Give again the lines of the data from its first line through the line with "IPR000182 GNAT domain [PS51186] (11-175)". Change nothing.

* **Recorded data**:
------------------------------------------------------------

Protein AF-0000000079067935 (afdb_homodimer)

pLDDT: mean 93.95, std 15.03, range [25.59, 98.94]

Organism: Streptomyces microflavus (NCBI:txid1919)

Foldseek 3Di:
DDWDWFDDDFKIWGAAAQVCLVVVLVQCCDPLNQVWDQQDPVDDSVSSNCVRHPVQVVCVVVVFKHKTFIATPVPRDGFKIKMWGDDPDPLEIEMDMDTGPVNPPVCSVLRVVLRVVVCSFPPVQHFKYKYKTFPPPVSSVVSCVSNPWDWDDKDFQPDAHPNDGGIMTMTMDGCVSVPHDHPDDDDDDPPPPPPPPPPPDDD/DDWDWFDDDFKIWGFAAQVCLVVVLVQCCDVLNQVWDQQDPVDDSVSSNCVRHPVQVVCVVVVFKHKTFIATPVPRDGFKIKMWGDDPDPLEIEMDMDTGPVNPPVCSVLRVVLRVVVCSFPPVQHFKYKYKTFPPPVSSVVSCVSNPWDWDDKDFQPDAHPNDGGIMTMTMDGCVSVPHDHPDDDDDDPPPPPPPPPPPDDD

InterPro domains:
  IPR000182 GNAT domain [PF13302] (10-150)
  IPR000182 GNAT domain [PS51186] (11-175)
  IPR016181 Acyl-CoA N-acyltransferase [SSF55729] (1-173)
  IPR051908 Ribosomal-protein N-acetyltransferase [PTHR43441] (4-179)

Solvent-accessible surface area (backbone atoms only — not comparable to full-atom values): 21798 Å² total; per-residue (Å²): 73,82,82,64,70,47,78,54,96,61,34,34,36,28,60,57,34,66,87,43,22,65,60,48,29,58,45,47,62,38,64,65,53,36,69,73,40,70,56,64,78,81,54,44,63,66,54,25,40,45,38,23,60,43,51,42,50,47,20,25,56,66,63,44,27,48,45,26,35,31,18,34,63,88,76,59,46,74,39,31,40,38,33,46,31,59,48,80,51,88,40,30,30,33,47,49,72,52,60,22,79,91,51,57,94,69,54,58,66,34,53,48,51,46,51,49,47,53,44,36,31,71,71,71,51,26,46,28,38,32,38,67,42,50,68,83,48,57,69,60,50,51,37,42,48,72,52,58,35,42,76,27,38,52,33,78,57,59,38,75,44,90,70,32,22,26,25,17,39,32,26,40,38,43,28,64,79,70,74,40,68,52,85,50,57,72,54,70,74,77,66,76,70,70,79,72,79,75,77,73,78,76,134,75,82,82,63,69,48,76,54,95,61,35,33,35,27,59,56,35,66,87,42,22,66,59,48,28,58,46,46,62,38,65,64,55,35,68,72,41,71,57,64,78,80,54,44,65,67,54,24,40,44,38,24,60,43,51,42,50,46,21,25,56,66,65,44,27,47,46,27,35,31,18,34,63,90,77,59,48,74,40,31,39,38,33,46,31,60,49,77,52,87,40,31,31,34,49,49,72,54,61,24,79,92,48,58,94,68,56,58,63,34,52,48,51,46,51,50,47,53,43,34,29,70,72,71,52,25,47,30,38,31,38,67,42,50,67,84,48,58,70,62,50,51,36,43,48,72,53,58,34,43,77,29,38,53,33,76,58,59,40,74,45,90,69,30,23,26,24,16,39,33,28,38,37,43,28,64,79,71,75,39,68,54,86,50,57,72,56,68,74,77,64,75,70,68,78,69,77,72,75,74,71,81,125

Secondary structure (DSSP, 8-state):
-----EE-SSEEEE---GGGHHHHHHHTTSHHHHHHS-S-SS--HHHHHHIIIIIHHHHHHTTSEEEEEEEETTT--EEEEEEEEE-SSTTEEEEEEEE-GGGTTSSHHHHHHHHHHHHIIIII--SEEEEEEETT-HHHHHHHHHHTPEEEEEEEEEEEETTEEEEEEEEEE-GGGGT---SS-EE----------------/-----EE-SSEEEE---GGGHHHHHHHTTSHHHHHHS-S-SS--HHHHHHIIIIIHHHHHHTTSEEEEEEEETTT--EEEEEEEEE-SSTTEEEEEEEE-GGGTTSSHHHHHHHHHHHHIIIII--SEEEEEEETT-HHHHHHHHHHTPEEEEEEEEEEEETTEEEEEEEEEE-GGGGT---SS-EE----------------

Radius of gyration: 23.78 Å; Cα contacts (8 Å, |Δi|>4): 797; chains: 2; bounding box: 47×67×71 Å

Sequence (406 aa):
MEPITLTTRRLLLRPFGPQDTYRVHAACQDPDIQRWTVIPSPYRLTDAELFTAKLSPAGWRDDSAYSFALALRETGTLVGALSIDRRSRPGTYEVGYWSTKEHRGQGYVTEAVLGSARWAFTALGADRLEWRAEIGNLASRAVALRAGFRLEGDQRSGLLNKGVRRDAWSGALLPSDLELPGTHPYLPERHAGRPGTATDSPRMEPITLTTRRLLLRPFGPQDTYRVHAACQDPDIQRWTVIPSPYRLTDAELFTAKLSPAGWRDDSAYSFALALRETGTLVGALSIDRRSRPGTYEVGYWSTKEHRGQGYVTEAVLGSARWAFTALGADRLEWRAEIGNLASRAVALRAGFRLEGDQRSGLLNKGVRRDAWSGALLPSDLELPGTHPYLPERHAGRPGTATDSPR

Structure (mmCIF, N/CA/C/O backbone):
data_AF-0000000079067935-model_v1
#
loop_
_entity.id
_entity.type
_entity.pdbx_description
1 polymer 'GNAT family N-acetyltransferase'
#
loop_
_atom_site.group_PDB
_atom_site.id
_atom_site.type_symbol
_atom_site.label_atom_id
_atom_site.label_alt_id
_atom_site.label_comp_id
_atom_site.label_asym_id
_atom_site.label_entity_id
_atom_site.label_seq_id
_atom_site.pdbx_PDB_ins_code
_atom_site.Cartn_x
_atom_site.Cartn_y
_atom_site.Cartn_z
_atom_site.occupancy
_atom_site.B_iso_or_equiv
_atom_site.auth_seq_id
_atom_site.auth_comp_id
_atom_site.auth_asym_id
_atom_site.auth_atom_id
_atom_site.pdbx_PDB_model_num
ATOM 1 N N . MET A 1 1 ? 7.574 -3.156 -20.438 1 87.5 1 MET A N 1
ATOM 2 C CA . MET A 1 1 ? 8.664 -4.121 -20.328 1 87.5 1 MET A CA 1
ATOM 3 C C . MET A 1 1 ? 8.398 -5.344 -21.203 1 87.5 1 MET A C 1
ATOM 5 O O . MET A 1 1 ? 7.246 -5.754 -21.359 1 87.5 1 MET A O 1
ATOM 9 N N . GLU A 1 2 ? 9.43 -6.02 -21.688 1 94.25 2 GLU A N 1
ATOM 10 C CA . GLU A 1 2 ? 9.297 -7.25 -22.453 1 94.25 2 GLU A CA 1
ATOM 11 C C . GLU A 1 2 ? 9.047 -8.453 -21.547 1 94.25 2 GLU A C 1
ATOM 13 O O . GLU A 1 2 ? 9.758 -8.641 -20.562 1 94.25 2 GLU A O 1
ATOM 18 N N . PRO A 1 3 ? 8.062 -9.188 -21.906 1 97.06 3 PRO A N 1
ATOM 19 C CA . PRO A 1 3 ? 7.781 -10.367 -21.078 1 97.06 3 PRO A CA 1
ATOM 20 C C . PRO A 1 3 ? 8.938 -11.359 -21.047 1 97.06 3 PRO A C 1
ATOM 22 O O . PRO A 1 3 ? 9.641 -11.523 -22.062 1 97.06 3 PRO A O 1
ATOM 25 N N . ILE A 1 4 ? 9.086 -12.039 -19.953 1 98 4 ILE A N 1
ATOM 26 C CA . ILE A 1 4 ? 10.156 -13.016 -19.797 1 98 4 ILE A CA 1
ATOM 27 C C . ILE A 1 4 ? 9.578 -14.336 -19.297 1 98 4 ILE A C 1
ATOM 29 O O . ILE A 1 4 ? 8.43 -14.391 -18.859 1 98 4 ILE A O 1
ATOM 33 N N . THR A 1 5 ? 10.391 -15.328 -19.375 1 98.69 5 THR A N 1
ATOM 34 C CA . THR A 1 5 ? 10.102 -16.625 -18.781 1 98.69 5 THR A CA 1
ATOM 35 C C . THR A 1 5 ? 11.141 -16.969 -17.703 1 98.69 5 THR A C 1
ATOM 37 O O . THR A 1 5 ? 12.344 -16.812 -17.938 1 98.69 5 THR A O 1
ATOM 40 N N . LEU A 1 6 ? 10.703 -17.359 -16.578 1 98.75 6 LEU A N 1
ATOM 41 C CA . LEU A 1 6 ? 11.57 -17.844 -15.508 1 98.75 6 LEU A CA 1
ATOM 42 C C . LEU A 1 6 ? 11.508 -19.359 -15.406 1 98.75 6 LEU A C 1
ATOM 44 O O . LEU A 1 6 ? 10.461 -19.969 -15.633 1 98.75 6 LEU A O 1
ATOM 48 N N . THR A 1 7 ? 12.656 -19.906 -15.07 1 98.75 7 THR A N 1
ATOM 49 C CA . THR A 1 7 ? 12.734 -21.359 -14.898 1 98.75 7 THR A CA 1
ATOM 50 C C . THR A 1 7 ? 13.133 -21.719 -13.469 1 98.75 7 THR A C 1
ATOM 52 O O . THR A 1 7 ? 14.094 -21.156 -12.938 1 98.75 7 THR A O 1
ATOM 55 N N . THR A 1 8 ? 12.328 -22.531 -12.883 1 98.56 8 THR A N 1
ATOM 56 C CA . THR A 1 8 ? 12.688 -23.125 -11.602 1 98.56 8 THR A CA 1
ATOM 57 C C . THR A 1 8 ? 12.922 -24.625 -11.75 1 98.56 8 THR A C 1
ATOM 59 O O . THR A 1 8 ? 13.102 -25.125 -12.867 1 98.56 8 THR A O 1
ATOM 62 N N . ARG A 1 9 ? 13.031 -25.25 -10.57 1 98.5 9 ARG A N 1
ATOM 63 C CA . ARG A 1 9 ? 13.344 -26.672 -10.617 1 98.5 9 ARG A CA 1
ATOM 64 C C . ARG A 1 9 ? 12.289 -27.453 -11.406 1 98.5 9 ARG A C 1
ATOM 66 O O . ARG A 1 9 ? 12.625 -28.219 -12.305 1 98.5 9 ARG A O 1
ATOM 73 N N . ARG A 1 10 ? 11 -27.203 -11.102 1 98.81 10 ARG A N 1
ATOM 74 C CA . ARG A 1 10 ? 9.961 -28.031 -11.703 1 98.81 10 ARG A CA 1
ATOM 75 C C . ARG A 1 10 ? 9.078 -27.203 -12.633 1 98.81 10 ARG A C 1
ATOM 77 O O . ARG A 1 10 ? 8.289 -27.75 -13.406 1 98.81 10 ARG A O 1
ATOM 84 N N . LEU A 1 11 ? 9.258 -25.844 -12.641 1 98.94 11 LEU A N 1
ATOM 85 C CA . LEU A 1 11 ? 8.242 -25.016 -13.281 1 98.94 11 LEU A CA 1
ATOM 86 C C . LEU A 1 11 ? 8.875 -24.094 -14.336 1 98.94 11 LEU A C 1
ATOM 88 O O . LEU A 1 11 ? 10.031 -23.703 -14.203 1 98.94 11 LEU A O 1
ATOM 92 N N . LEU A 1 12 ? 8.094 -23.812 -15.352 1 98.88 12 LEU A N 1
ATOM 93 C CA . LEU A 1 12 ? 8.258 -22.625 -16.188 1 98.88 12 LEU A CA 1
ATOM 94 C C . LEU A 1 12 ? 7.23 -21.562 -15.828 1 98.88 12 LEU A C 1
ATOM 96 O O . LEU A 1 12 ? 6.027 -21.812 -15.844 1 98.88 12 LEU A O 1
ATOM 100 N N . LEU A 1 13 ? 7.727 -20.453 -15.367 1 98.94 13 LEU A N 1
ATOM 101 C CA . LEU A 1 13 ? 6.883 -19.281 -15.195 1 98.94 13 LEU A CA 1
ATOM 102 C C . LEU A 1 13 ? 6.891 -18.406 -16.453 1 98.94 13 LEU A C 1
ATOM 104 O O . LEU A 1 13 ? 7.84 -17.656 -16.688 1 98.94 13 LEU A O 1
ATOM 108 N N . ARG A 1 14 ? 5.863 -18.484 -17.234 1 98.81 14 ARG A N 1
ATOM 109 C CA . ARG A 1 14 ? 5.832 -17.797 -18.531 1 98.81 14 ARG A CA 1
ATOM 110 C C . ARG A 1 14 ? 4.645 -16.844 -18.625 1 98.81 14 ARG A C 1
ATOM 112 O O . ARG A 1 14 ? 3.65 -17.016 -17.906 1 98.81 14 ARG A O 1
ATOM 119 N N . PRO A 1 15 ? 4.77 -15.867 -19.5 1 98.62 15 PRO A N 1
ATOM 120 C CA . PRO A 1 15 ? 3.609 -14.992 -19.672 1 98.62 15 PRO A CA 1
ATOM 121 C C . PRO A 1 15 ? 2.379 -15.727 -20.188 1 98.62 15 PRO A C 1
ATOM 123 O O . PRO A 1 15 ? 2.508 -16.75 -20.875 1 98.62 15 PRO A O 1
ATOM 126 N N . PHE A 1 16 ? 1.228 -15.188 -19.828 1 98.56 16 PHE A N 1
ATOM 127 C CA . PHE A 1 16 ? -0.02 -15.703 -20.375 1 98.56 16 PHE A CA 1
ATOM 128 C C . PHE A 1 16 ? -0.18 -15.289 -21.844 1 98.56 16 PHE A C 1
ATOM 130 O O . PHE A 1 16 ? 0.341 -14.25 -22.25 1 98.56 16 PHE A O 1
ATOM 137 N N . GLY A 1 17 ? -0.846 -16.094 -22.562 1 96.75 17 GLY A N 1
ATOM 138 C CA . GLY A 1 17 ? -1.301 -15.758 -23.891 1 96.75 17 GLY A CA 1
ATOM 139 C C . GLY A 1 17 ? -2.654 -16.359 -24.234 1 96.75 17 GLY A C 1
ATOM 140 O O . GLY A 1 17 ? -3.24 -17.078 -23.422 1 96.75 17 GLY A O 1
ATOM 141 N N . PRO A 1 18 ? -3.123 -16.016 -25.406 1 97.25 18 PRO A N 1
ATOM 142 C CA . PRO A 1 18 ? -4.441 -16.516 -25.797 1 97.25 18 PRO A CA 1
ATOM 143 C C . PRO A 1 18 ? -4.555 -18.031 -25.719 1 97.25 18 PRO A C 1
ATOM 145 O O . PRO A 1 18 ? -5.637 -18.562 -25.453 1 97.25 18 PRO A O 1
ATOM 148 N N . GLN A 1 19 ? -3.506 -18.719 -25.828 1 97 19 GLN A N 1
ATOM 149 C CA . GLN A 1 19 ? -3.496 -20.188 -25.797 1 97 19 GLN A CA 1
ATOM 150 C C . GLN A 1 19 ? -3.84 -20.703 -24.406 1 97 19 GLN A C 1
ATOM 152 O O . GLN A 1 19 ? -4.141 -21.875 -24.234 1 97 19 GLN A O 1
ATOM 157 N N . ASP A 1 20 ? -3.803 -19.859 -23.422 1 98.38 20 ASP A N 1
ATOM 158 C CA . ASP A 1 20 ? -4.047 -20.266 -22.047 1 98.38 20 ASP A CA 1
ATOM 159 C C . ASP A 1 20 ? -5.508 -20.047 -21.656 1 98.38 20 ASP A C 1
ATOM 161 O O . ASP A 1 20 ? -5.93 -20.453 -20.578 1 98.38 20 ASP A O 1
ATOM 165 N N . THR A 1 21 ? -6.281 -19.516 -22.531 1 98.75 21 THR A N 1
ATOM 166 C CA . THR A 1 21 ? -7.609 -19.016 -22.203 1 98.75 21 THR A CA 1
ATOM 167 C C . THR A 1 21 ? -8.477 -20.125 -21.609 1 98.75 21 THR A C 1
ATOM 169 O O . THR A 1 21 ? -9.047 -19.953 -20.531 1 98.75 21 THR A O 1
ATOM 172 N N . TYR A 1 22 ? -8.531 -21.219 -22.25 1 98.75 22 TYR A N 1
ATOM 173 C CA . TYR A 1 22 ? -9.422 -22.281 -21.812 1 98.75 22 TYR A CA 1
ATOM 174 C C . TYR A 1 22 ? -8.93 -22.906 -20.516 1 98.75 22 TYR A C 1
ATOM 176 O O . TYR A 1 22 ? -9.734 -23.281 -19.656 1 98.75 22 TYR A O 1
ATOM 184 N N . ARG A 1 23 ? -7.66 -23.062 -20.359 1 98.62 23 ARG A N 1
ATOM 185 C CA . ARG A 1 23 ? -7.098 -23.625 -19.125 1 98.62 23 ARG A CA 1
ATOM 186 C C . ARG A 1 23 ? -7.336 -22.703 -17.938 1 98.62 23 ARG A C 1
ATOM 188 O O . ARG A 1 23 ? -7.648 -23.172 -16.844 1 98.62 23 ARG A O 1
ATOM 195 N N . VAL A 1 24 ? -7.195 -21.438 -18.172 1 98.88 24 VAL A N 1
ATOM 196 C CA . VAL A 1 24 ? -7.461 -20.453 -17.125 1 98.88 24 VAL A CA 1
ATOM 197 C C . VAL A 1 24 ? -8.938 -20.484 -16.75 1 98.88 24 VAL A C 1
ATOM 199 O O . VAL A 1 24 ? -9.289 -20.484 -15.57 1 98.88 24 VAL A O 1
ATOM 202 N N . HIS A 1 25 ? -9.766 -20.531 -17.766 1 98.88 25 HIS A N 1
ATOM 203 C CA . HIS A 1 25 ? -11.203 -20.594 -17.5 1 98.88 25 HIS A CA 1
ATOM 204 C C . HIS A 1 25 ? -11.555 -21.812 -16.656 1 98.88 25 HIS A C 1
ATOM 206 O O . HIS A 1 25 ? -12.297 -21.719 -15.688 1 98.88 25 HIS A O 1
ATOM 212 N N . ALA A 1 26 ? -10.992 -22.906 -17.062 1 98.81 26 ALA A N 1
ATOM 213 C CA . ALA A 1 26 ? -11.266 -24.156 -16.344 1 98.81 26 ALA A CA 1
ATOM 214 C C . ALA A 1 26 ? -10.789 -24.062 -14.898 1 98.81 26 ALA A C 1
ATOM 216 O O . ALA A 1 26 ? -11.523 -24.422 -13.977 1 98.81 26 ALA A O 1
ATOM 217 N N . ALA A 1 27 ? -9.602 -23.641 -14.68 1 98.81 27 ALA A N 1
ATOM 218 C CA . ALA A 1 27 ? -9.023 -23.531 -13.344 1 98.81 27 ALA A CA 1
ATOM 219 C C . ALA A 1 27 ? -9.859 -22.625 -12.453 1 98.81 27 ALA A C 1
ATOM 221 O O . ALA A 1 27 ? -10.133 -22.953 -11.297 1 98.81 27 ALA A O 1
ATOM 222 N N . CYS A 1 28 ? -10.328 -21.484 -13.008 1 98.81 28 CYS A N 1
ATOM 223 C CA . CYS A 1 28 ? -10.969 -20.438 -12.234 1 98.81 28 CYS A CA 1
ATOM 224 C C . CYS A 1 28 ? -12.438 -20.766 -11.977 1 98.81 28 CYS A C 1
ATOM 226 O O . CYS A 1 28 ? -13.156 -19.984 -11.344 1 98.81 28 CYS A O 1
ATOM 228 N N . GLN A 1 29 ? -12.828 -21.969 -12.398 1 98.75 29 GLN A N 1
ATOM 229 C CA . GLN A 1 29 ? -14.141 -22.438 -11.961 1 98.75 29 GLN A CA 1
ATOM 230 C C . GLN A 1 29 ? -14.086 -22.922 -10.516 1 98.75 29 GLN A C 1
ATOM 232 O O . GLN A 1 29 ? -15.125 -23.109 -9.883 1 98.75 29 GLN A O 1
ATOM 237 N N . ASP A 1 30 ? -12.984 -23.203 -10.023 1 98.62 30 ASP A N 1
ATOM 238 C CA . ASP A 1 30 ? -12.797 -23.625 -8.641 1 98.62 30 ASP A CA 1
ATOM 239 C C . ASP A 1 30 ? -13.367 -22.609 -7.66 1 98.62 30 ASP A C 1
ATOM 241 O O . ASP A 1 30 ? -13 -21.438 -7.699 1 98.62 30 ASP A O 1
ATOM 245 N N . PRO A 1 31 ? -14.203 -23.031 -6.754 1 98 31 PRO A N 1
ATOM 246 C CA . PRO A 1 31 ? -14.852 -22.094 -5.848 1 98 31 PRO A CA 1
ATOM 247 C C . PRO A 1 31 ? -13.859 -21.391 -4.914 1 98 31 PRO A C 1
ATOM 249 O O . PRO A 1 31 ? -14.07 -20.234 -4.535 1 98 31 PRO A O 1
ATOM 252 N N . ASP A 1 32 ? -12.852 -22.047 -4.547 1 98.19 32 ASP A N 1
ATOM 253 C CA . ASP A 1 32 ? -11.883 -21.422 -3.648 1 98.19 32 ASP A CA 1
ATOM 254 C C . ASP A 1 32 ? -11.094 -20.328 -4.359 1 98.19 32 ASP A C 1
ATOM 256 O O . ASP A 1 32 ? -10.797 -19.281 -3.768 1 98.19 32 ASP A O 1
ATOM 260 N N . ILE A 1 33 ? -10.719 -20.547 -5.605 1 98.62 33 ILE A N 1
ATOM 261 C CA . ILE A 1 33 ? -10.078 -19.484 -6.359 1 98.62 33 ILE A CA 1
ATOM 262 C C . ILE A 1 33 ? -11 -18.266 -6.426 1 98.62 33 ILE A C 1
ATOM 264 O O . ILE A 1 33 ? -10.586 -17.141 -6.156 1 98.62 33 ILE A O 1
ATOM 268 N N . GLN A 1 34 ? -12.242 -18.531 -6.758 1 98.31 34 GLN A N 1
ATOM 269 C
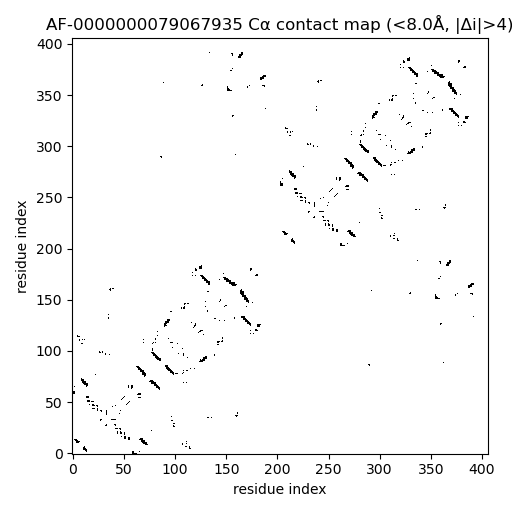 CA . GLN A 1 34 ? -13.195 -17.438 -6.883 1 98.31 34 GLN A CA 1
ATOM 270 C C . GLN A 1 34 ? -13.414 -16.734 -5.543 1 98.31 34 GLN A C 1
ATOM 272 O O . GLN A 1 34 ? -13.523 -15.516 -5.484 1 98.31 34 GLN A O 1
ATOM 277 N N . ARG A 1 35 ? -13.406 -17.484 -4.473 1 97.38 35 ARG A N 1
ATOM 278 C CA . ARG A 1 35 ? -13.703 -16.938 -3.15 1 97.38 35 ARG A CA 1
ATOM 279 C C . ARG A 1 35 ? -12.555 -16.078 -2.645 1 97.38 35 ARG A C 1
ATOM 281 O O . ARG A 1 35 ? -12.773 -15.008 -2.07 1 97.38 35 ARG A O 1
ATOM 288 N N . TRP A 1 36 ? -11.398 -16.516 -2.85 1 97.81 36 TRP A N 1
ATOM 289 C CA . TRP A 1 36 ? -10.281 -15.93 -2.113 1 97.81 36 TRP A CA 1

------------------------------------------------------------

* **Your response**:
Protein AF-0000000079067935 (afdb_homodimer)

pLDDT: mean 93.95, std 15.03, range [25.59, 98.94]

Organism: Streptomyces microflavus (NCBI:txid1919)

Foldseek 3Di:
DDWDWFDDDFKIWGAAAQVCLVVVLVQCCDPLNQVWDQQDPVDDSVSSNCVRHPVQVVCVVVVFKHKTFIATPVPRDGFKIKMWGDDPDPLEIEMDMDTGPVNPPVCSVLRVVLRVVVCSFPPVQHFKYKYKTFPPPVSSVVSCVSNPWDWDDKDFQPDAHPNDGGIMTMTMDGCVSVPHDHPDDDDDDPPPPPPPPPPPDDD/DDWDWFDDDFKIWGFAAQVCLVVVLVQCCDVLNQVWDQQDPVDDSVSSNCVRHPVQVVCVVVVFKHKTFIATPVPRDGFKIKMWGDDPDPLEIEMDMDTGPVNPPVCSVLRVVLRVVVCSFPPVQHFKYKYKTFPPPVSSVVSCVSNPWDWDDKDFQPDAHPNDGGIMTMTMDGCVSVPHDHPDDDDDDPPPPPPPPPPPDDD

InterPro domains:
  IPR000182 GNAT domain [PF13302] (10-150)
  IPR000182 GNAT domain [PS51186] (11-175)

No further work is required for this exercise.